La présidente du tribunal a désigné Mme Sorin, première conseillère, pour statuer sur les demandes de référé.
Les parties ont été régulièrement averties du jour de l’audience.
Ont été entendus au cours de l’audience publique du 10 décembre 2024 à 09 h 30 :
— le rapport de Mme Sorin, juge des référés ;
— et les observations de Me Oloumi, pour le requérant, qui persiste dans ses écritures.

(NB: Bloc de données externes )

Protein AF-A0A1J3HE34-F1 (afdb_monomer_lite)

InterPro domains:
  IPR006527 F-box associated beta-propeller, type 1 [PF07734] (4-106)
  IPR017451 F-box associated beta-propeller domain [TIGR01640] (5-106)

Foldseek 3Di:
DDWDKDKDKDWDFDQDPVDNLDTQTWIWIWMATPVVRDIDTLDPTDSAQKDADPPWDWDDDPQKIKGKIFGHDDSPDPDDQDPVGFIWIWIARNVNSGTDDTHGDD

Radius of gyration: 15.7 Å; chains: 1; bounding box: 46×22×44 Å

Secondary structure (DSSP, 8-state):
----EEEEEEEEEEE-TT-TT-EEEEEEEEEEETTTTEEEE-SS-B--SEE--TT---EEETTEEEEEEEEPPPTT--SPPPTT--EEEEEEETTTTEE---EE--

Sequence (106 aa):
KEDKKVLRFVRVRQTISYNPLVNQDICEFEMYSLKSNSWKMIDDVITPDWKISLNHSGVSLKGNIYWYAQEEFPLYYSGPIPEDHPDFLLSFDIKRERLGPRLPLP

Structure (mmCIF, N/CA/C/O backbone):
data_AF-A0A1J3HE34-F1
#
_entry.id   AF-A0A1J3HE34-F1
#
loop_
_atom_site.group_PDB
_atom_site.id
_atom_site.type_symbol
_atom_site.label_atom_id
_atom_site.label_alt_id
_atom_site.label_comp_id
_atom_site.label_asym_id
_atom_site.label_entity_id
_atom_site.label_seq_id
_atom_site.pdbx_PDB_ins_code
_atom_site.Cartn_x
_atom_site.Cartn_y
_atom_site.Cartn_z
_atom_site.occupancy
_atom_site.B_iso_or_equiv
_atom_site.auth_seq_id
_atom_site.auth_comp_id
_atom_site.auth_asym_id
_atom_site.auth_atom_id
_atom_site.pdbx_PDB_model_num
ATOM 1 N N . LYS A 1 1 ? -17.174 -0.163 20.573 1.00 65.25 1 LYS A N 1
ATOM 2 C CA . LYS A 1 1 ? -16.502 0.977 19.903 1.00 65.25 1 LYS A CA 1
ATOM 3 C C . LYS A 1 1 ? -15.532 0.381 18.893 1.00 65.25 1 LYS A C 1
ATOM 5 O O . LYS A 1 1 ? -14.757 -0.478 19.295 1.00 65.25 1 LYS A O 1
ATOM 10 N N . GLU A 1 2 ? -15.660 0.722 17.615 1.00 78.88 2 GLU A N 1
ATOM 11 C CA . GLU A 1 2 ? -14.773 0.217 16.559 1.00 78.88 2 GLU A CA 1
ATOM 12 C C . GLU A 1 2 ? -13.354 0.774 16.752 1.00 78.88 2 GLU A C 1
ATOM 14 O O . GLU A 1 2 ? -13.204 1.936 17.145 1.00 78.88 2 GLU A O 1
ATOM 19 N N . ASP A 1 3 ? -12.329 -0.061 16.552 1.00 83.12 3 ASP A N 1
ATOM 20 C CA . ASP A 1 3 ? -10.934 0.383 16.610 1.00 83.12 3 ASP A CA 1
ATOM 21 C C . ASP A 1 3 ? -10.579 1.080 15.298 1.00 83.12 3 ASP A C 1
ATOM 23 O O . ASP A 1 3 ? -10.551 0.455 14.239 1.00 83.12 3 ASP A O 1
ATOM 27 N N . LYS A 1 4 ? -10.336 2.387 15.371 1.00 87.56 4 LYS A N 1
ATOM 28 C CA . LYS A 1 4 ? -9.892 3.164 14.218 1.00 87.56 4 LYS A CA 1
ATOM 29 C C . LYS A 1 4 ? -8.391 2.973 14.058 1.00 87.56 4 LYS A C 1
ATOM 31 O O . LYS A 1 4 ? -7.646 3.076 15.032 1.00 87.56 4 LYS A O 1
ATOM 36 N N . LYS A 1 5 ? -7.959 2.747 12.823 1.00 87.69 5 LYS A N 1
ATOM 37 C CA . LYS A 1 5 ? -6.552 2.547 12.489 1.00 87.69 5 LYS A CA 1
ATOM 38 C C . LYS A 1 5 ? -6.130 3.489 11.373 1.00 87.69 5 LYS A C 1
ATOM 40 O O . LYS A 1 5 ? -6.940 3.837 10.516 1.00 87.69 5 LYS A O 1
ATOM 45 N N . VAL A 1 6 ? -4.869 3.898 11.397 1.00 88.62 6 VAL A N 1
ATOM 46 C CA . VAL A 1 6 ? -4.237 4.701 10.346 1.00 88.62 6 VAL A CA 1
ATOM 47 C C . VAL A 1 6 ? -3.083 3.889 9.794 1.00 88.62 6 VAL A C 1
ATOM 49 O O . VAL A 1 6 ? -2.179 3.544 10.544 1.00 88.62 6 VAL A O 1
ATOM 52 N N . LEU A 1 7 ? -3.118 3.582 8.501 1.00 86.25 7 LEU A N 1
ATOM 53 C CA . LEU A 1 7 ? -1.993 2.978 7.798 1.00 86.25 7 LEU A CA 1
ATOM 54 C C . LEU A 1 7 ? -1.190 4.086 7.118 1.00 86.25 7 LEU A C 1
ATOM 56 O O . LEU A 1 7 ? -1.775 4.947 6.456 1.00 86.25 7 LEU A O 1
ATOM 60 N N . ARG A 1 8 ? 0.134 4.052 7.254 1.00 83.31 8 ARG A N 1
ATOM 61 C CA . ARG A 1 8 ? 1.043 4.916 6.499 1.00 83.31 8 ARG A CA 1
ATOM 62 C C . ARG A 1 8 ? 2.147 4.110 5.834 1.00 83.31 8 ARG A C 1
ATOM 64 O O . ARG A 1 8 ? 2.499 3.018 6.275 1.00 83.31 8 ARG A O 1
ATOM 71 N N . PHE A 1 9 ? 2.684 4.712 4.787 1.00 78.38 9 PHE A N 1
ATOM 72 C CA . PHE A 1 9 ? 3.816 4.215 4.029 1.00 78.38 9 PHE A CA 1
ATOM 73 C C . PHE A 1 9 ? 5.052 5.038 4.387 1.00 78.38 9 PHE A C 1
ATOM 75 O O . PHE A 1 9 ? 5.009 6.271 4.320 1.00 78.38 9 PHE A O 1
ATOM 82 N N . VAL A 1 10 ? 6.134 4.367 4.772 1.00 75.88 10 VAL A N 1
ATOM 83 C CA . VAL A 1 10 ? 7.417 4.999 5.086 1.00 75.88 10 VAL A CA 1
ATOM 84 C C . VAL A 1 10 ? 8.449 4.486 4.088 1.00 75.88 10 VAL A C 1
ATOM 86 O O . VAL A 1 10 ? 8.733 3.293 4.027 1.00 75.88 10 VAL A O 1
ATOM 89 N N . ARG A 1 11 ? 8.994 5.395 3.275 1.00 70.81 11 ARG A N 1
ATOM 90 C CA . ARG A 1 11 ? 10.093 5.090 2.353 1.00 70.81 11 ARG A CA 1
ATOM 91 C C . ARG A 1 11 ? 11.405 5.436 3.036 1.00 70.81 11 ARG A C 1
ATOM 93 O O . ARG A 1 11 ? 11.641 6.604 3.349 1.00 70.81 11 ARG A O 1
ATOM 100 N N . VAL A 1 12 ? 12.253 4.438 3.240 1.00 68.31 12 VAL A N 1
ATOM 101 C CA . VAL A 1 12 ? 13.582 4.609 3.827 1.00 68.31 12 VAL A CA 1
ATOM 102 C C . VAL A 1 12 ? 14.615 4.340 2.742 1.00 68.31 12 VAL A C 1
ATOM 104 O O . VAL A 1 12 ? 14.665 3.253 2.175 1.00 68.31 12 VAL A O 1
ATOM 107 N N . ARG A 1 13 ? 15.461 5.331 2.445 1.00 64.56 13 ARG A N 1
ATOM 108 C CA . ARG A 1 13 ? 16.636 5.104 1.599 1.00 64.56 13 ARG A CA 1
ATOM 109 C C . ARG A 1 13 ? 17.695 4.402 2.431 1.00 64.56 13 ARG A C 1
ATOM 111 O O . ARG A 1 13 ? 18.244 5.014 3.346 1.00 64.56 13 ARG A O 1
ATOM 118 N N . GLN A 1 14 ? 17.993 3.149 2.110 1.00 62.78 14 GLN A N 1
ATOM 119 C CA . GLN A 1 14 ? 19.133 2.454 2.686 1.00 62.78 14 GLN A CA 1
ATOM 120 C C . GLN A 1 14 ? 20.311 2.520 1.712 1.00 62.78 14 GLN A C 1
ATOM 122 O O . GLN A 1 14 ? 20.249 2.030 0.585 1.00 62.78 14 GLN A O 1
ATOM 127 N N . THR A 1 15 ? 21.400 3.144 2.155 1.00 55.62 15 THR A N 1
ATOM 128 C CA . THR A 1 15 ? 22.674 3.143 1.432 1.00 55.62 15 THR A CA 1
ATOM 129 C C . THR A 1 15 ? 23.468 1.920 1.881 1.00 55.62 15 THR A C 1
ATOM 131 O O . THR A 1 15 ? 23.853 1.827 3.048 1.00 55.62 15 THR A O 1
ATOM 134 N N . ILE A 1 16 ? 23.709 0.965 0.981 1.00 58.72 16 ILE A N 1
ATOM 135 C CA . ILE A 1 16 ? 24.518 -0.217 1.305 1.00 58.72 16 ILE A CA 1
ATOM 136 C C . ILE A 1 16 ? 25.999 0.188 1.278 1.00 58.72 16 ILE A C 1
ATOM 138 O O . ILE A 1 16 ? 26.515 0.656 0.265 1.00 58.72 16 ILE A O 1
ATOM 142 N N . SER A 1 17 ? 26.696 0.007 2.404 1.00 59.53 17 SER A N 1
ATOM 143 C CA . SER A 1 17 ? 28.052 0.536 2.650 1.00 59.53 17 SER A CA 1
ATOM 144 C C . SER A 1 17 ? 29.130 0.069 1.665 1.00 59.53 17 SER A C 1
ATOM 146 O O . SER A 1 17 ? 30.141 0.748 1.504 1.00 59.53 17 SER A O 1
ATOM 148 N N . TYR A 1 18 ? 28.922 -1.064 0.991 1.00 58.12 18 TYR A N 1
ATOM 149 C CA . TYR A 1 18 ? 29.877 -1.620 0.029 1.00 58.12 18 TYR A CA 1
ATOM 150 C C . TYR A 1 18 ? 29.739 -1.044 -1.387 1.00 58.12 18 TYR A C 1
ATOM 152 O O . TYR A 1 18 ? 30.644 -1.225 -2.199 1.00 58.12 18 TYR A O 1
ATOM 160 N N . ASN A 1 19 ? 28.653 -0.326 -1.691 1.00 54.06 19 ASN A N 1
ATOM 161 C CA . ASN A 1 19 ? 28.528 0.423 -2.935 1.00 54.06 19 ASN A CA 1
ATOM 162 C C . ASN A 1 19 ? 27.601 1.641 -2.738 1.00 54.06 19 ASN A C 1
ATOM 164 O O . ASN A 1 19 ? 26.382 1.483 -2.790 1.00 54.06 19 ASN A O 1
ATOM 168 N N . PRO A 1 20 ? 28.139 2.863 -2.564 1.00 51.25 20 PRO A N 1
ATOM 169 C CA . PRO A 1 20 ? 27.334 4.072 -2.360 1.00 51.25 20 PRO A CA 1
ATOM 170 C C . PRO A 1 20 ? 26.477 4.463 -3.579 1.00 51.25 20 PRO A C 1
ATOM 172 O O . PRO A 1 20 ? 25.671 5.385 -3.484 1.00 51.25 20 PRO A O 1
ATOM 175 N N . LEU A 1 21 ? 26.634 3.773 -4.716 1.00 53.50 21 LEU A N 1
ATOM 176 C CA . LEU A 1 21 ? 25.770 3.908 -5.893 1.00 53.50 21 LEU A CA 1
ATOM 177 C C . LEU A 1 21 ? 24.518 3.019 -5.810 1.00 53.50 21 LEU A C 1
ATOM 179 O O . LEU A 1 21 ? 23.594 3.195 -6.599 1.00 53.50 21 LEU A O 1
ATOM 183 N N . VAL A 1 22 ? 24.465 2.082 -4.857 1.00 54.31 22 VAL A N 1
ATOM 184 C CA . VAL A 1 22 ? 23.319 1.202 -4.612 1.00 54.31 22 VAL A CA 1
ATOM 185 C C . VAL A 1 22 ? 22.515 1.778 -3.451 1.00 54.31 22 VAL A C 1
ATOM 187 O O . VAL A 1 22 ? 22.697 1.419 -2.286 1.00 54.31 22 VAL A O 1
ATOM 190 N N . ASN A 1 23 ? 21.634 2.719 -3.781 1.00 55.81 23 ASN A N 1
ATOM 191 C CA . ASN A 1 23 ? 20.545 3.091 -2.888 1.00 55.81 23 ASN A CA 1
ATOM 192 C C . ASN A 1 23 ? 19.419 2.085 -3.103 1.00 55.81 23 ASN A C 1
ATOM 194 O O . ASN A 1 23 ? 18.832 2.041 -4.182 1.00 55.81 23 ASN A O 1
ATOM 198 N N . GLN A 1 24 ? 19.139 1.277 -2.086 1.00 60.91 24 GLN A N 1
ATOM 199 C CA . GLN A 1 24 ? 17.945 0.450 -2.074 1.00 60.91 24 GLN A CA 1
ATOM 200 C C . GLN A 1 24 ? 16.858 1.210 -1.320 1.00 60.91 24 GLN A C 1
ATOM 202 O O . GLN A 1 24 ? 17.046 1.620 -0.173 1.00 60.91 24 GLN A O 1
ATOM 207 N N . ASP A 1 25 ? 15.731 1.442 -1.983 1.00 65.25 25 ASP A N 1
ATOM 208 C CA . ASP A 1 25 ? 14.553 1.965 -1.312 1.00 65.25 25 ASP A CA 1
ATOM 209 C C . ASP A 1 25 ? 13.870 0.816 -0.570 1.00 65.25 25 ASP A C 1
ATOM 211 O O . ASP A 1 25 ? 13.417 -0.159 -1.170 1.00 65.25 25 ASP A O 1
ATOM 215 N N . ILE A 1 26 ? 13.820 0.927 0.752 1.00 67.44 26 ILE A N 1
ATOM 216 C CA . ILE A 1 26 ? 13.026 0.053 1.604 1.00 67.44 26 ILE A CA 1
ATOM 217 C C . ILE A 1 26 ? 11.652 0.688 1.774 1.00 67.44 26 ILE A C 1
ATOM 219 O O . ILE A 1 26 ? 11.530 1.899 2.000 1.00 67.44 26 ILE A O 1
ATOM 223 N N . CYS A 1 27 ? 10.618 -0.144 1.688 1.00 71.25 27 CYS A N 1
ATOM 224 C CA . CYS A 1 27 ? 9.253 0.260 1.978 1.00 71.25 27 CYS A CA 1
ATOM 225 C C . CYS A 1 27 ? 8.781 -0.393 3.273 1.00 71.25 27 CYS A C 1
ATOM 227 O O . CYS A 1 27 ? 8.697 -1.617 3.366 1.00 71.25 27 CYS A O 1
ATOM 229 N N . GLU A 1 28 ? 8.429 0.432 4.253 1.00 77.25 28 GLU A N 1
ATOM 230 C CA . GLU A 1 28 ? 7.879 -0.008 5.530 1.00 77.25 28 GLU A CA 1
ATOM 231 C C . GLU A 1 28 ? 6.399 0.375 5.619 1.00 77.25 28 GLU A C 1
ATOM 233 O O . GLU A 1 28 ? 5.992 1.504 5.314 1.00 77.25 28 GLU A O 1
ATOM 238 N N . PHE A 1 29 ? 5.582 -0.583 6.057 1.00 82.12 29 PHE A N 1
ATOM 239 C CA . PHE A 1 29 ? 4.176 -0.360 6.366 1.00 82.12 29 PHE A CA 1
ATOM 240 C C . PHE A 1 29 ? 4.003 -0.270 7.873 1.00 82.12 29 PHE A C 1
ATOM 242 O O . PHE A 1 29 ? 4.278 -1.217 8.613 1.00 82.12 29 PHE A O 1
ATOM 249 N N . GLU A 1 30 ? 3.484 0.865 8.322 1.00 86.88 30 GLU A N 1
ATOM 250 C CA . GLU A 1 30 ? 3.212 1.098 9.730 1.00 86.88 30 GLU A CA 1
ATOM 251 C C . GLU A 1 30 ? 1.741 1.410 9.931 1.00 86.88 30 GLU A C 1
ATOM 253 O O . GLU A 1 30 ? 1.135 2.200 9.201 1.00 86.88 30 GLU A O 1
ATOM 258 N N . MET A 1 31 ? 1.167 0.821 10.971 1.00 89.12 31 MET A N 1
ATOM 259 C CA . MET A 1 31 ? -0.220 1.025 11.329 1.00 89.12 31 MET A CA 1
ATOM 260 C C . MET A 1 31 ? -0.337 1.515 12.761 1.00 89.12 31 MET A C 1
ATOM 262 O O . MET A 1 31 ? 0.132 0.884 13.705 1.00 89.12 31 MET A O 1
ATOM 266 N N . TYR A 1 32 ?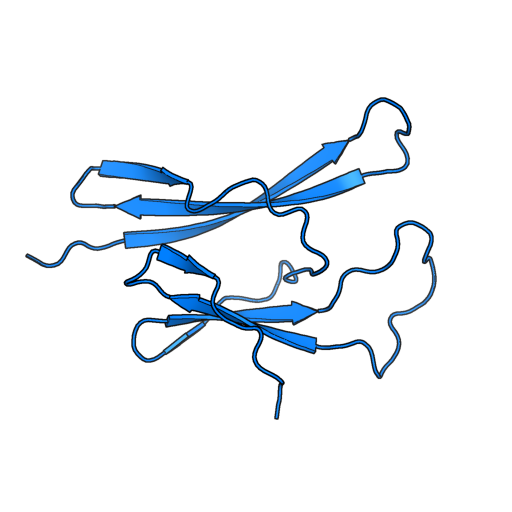 -1.010 2.640 12.925 1.00 90.31 32 TYR A N 1
ATOM 267 C CA . TYR A 1 32 ? -1.351 3.198 14.218 1.00 90.31 32 TYR A CA 1
ATOM 268 C C . TYR A 1 32 ? -2.756 2.758 14.618 1.00 90.31 32 TYR A C 1
ATOM 270 O O . TYR A 1 32 ? -3.697 2.922 13.840 1.00 90.31 32 TYR A O 1
ATOM 278 N N . SER A 1 33 ? -2.912 2.224 15.830 1.00 91.56 33 SER A N 1
ATOM 279 C CA . SER A 1 33 ? -4.223 1.921 16.419 1.00 91.56 33 SER A CA 1
ATOM 280 C C . SER A 1 33 ? -4.593 2.987 17.444 1.00 91.56 33 SER A C 1
ATOM 282 O O . SER A 1 33 ? -3.841 3.259 18.382 1.00 91.56 33 SER A O 1
ATOM 284 N N . LEU A 1 34 ? -5.788 3.567 17.301 1.00 90.94 34 LEU A N 1
ATOM 285 C CA . LEU A 1 34 ? -6.308 4.533 18.270 1.00 90.94 34 LEU A CA 1
ATOM 286 C C . LEU A 1 34 ? -6.676 3.861 19.597 1.00 90.94 34 LEU A C 1
ATOM 288 O O . LEU A 1 34 ? -6.678 4.523 20.633 1.00 90.94 34 LEU A O 1
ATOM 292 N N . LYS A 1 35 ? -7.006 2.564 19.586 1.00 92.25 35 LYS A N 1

Le préfet des Alpes-Maritimes n’étant ni présent, ni représenté.
La clôture de l’instruction a été prononcée à l’issue de l’audience.
Considérant ce qui suit :
1. Aux termes du premier alinéa de l’article L. 521-1 du code de justice administrative : « Quand une décision administrative, même de rejet, fait l’objet d’une requête en annulation ou en réformation, le juge des référés, saisi d’une demande en ce sens, peut ordonner la suspension de l’exécution de cette décision, ou de certains de ses effets, lorsque l’urgence le justifie et qu’il est fait état d’un moyen propre à créer, en l’état de l’instruction, un doute sérieux quant à la légalité de la décision. ». Aux termes de l’article L. 522-1 dudit code : « Le juge des référés statue au terme d’une procédure contradictoire écrite ou orale. Lorsqu’il lui est demandé de prononcer les mesures visées aux articles L. 521-1 et L. 521-2, de les modifier ou d’y mettre fin, il informe sans délai les parties de la date et de l’heure de l’audience publique () ».
2. M. B A, ressortissant géorgien, demande au juge des référés, saisi sur le fondement de l’article L. 521-1 du code de justice administrative, de suspendre l’exécution de la décision du 30 octobre 2024 par laquelle le préfet des Alpes-Maritimes a refusé de lui délivrer un titre de séjour et l’a obligé à quitter le territoire dans un délai de trente jours ainsi que d’enjoindre sous astreinte au préfet des Alpes-Maritimes de réexaminer sa situation.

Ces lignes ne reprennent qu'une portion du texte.